Hace unos años conocí a Isabel. una mujer que, como muchas, había probado de todo para mejorar su piel: cremas costosas, tratamientos agresivos y dietas milagrosas. Nada parecía funcionar, y su frustración era evidente. "Me compraba cremas, me las ponía dos días y las dejaba… no veía cambios", me confesó.
Cuando analizamos su rutina, todo tenía sentido: jornadas eternas de trabajo, poco sueño, una dieta desbalanceada y cero tiempo para ella misma. Su piel no solo estaba reflejando el paso del tiempo; era el reflejo de una guerra interna que nadie le había enseñado a combatir.

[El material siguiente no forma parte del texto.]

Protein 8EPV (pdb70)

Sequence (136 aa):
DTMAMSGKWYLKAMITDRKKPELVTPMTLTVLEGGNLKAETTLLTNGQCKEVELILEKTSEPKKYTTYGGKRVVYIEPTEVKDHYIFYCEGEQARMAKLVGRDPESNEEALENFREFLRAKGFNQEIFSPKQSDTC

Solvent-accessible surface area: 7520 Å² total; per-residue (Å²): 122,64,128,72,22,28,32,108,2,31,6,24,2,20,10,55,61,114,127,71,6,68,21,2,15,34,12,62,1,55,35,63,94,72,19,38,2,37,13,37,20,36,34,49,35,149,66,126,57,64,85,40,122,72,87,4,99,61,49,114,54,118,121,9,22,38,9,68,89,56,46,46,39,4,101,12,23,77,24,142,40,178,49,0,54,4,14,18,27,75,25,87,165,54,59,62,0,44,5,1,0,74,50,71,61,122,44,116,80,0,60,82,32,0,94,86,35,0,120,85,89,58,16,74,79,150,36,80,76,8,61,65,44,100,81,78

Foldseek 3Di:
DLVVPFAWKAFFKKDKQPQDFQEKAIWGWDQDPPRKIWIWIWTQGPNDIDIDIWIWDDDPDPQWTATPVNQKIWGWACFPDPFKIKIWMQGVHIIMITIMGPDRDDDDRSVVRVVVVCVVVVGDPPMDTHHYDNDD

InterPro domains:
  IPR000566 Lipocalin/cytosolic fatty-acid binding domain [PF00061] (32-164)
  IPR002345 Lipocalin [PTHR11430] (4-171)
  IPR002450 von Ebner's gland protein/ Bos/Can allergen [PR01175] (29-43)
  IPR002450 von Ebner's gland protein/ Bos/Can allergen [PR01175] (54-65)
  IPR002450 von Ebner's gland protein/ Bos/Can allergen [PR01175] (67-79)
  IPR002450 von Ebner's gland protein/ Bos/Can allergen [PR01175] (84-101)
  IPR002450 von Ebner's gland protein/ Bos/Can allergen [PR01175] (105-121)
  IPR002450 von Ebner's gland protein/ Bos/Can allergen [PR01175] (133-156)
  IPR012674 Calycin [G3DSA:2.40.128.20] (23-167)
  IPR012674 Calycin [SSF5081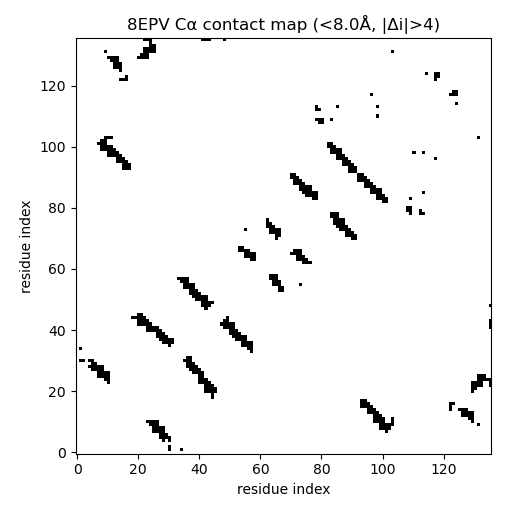4] (26-172)

Nearest PDB structures (foldseek):
  8epv-assembly1_A  TM=1.007E+00  e=1.637E-25  Felis catus
  8epu-assembly1_A  TM=9.547E-01  e=9.154E-18  Canis lupus familiaris
  3eyc-assembly4_D  TM=9.526E-01  e=5.240E-16  Homo sapiens
  3eyc-assembly3_C  TM=9.313E-01  e=3.609E-16  Homo sapiens
  7dru-assembly7_G  TM=9.479E-01  e=1.228E-15  Canis lupus familiaris

Radius of gyration: 14.19 Å; Cα contacts (8 Å, |Δi|>4): 309; chains: 1; bounding box: 36×33×37 Å

B-factor: mean 61.8, std 21.29, range [25.68, 161.58]

Secondary structure (DSSP, 8-state):
--GGG-EEEEEEEEEE-----SEE--EEEEE-GGG-EEEEEEEEETTEEEEEEEEEEE-SSTTEEEETTTTEEEEEEE-SSTTEEEEEEEE--EEEEEEEESS-S--HHHHHHHHHHHHHHT--S--B-PPB-S--

Structure (mmCIF, N/CA/C/O backbone):
data_8EPV
#
_entry.id   8EPV
#
_cell.length_a   85.871
_cell.length_b   85.871
_cell.length_c   40.056
_cell.angle_alpha   90.000
_cell.angle_beta   90.000
_cell.angle_gamma   90.000
#
_symmetry.space_group_name_H-M   'P 43 21 2'
#
loop_
_entity.id
_entity.type
_entity.pdbx_description
1 polymer 'Fel d 7 allergen'
2 non-polymer 'ACETATE ION'
3 non-polymer 1,2-ETHANEDIOL
4 non-polymer 'ZINC ION'
5 water water
#
loop_
_atom_site.group_PDB
_atom_site.id
_atom_site.type_symbol
_atom_site.label_atom_id
_atom_site.label_alt_id
_atom_site.label_comp_id
_atom_site.label_asym_id
_atom_site.label_entity_id
_atom_site.label_seq_id
_atom_site.pdbx_PDB_ins_code
_atom_site.Cartn_x
_atom_site.Cartn_y
_atom_site.Cartn_z
_atom_site.occupancy
_atom_site.B_iso_or_equiv
_atom_site.auth_seq_id
_atom_site.auth_comp_id
_atom_site.auth_asym_id
_atom_site.auth_atom_id
_atom_site.pdbx_PDB_model_num
ATOM 1 N N . ASP A 1 5 ? -12.71296 -18.09521 11.03029 1.000 71.05007 27 ASP A N 1
ATOM 2 C CA . ASP A 1 5 ? -13.77802 -19.00250 10.62309 1.000 71.52058 27 ASP A CA 1
ATOM 3 C C . ASP A 1 5 ? -13.48682 -19.49760 9.21996 1.000 71.56236 27 ASP A C 1
ATOM 4 O O . ASP A 1 5 ? -12.63840 -18.95049 8.51334 1.000 69.61208 27 ASP A O 1
ATOM 8 N N . THR A 1 6 ? -14.18784 -20.55281 8.82254 1.000 80.13374 28 THR A N 1
ATOM 9 C CA . THR A 1 6 ? -13.98657 -21.11192 7.49647 1.000 70.67532 28 THR A CA 1
ATOM 10 C C . THR A 1 6 ? -14.59847 -20.21718 6.42476 1.000 58.01938 28 THR A C 1
ATOM 11 O O . THR A 1 6 ? -13.97620 -19.97017 5.38733 1.000 55.39562 28 THR A O 1
ATOM 22 N N . MET A 1 7 ? -15.80242 -19.69343 6.67748 1.000 49.38379 29 MET A N 1
ATOM 23 C CA . MET A 1 7 ? -16.48626 -18.88770 5.67083 1.000 52.33425 29 MET A CA 1
ATOM 24 C C . MET A 1 7 ? -15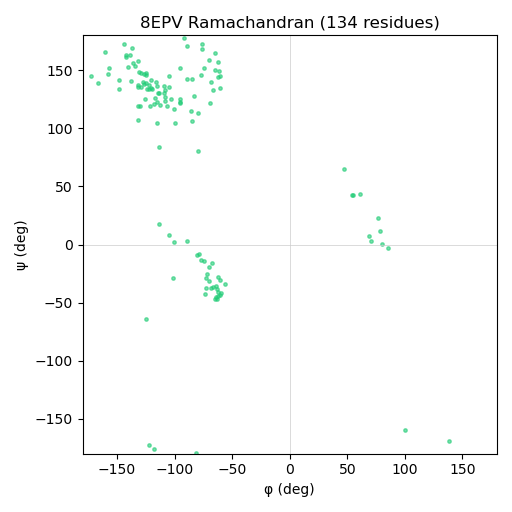.68678 -17.64857 5.29416 1.000 47.43707 29 MET A C 1
ATOM 25 O O . MET A 1 7 ? -15.75763 -17.19272 4.14715 1.000 44.10120 29 MET A O 1
ATOM 39 N N . ALA A 1 8 ? -14.90630 -17.10428 6.23959 1.000 45.47427 30 ALA A N 1
ATOM 40 C CA . ALA A 1 8 ? -14.12074 -15.90513 5.96994 1.000 50.08279 30 ALA A CA 1
ATOM 41 C C . ALA A 1 8 ? -13.19547 -16.08906 4.77936 1.000 46.54183 30 ALA A C 1
ATOM 42 O O . ALA A 1 8 ? -12.95618 -15.13810 4.02709 1.000 40.69723 30 ALA A O 1
ATOM 49 N N . MET A 1 9 ? -12.68332 -17.30497 4.59217 1.000 40.07452 31 MET A N 1
ATOM 50 C CA . MET A 1 9 ? -11.70893 -17.58587 3.55057 1.000 37.66897 31 MET A CA 1
ATOM 51 C C . MET A 1 9 ? -12.32780 -17.70518 2.16699 1.000 39.80002 31 MET A C 1
ATOM 52 O O . MET A 1 9 ? -11.58244 -17.69812 1.18351 1.000 35.65638 31 MET A O 1
ATOM 66 N N . SER A 1 10 ? -13.65184 -17.82549 2.06886 1.000 38.93159 32 SER A N 1
ATOM 67 C CA . SER A 1 10 ? -14.29062 -18.04479 0.77930 1.000 39.18305 32 SER A CA 1
ATOM 68 C C . SER A 1 10 ? -14.07749 -16.83785 -0.12998 1.000 40.61934 32 SER A C 1
ATOM 69 O O . SER A 1 10 ? -13.65445 -15.76170 0.30062 1.000 38.55439 32 SER A O 1
ATOM 77 N N . GLY A 1 11 ? -14.34127 -17.04506 -1.41478 1.000 38.95387 33 GLY A N 1
ATOM 78 C CA . GLY A 1 11 ? -14.23615 -15.99415 -2.40398 1.000 40.62166 33 GLY A CA 1
ATOM 79 C C . GLY A 1 11 ? -12.95967 -16.03696 -3.22280 1.000 39.95507 33 GLY A C 1
ATOM 80 O O . GLY A 1 11 ? -12.26051 -17.04682 -3.32113 1.000 39.62132 33 GLY A O 1
ATOM 84 N N . LYS A 1 12 ? -12.65432 -14.88196 -3.81614 1.000 37.55052 34 LYS A N 1
ATOM 85 C CA . LYS A 1 12 ? -11.59799 -14.75984 -4.80984 1.000 39.03486 34 LYS A CA 1
ATOM 86 C C . LYS A 1 12 ? -10.25265 -14.45446 -4.17275 1.000 37.10189 34 LYS A C 1
ATOM 87 O O . LYS A 1 12 ? -10.15520 -13.67932 -3.21790 1.000 34.50307 34 LYS A O 1
ATOM 106 N N . TRP A 1 13 ? -9.20288 -15.04629 -4.74336 1.000 33.57252 35 TRP A N 1
ATOM 107 C CA . TRP A 1 13 ? -7.84463 -14.83693 -4.28926 1.000 31.92616 35 TRP A CA 1
ATOM 108 C C . TRP A 1 13 ? -6.92643 -14.78186 -5.49786 1.000 32.60181 35 TRP A C 1
ATOM 109 O O . TRP A 1 13 ? -7.27704 -15.23107 -6.59258 1.000 34.95766 35 TRP A O 1
ATOM 130 N N . TYR A 1 14 ? -5.72841 -14.25556 -5.27670 1.000 33.43965 36 TYR A N 1
ATOM 131 C CA . TYR A 1 14 ? -4.69709 -14.17345 -6.29938 1.000 31.38604 36 TYR A CA 1
ATOM 132 C C . TYR A 1 14 ? -3.46361 -14.93012 -5.82809 1.000 37.06844 36 TYR A C 1
ATOM 133 O O . TYR A 1 14 ? -3.05788 -14.81989 -4.66837 1.000 34.98703 36 TYR A O 1
ATOM 151 N N . LEU A 1 15 ? -2.88701 -15.73409 -6.72337 1.000 34.10222 37 LEU A N 1
ATOM 152 C CA . LEU A 1 15 ? -1.66166 -16.47778 -6.44407 1.000 34.62502 37 LEU A CA 1
ATOM 153 C C . LEU A 1 15 ? -0.48306 -15.55155 -6.73495 1.000 39.03310 37 LEU A C 1
ATOM 154 O O . LEU A 1 15 ? -0.17287 -15.28662 -7.90018 1.000 50.78855 37 LEU A O 1
ATOM 170 N N . LYS A 1 16 ? 0.17752 -15.06327 -5.68243 1.000 35.61617 38 LYS A N 1
ATOM 171 C CA . LYS A 1 16 ? 1.11318 -13.94507 -5.81018 1.000 47.32093 38 LYS A CA 1
ATOM 172 C C . LYS A 1 16 ? 2.57927 -14.35774 -5.82208 1.000 45.43718 38 LYS A C 1
ATOM 173 O O . LYS A 1 16 ? 3.39872 -13.64963 -6.41869 1.000 45.20239 38 LYS A O 1
ATOM 192 N N . ALA A 1 17 ? 2.93994 -15.46358 -5.17418 1.000 41.81236 39 ALA A N 1
ATOM 193 C CA . ALA A 1 17 ? 4.32005 -15.92427 -5.15902 1.000 47.96016 39 ALA A CA 1
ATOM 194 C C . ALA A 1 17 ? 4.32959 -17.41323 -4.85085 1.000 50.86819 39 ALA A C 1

Le hablé del estrés oxidativo y de cómo afecta todo lo que vemos (y sentimos). Y aunque al principio dudó, decidió intentarlo. Juntas diseñamos una rutina sencilla: alimentos ricos en antioxidantes, mejores hábitos de sueño y productos que realmente nutrieran y protegieran su piel. En semanas, empezó a notar los cambios. En meses, era otra persona.
"Tengo más constancia, mi piel ha cambiado, me siento segura", compartió con una sonrisa.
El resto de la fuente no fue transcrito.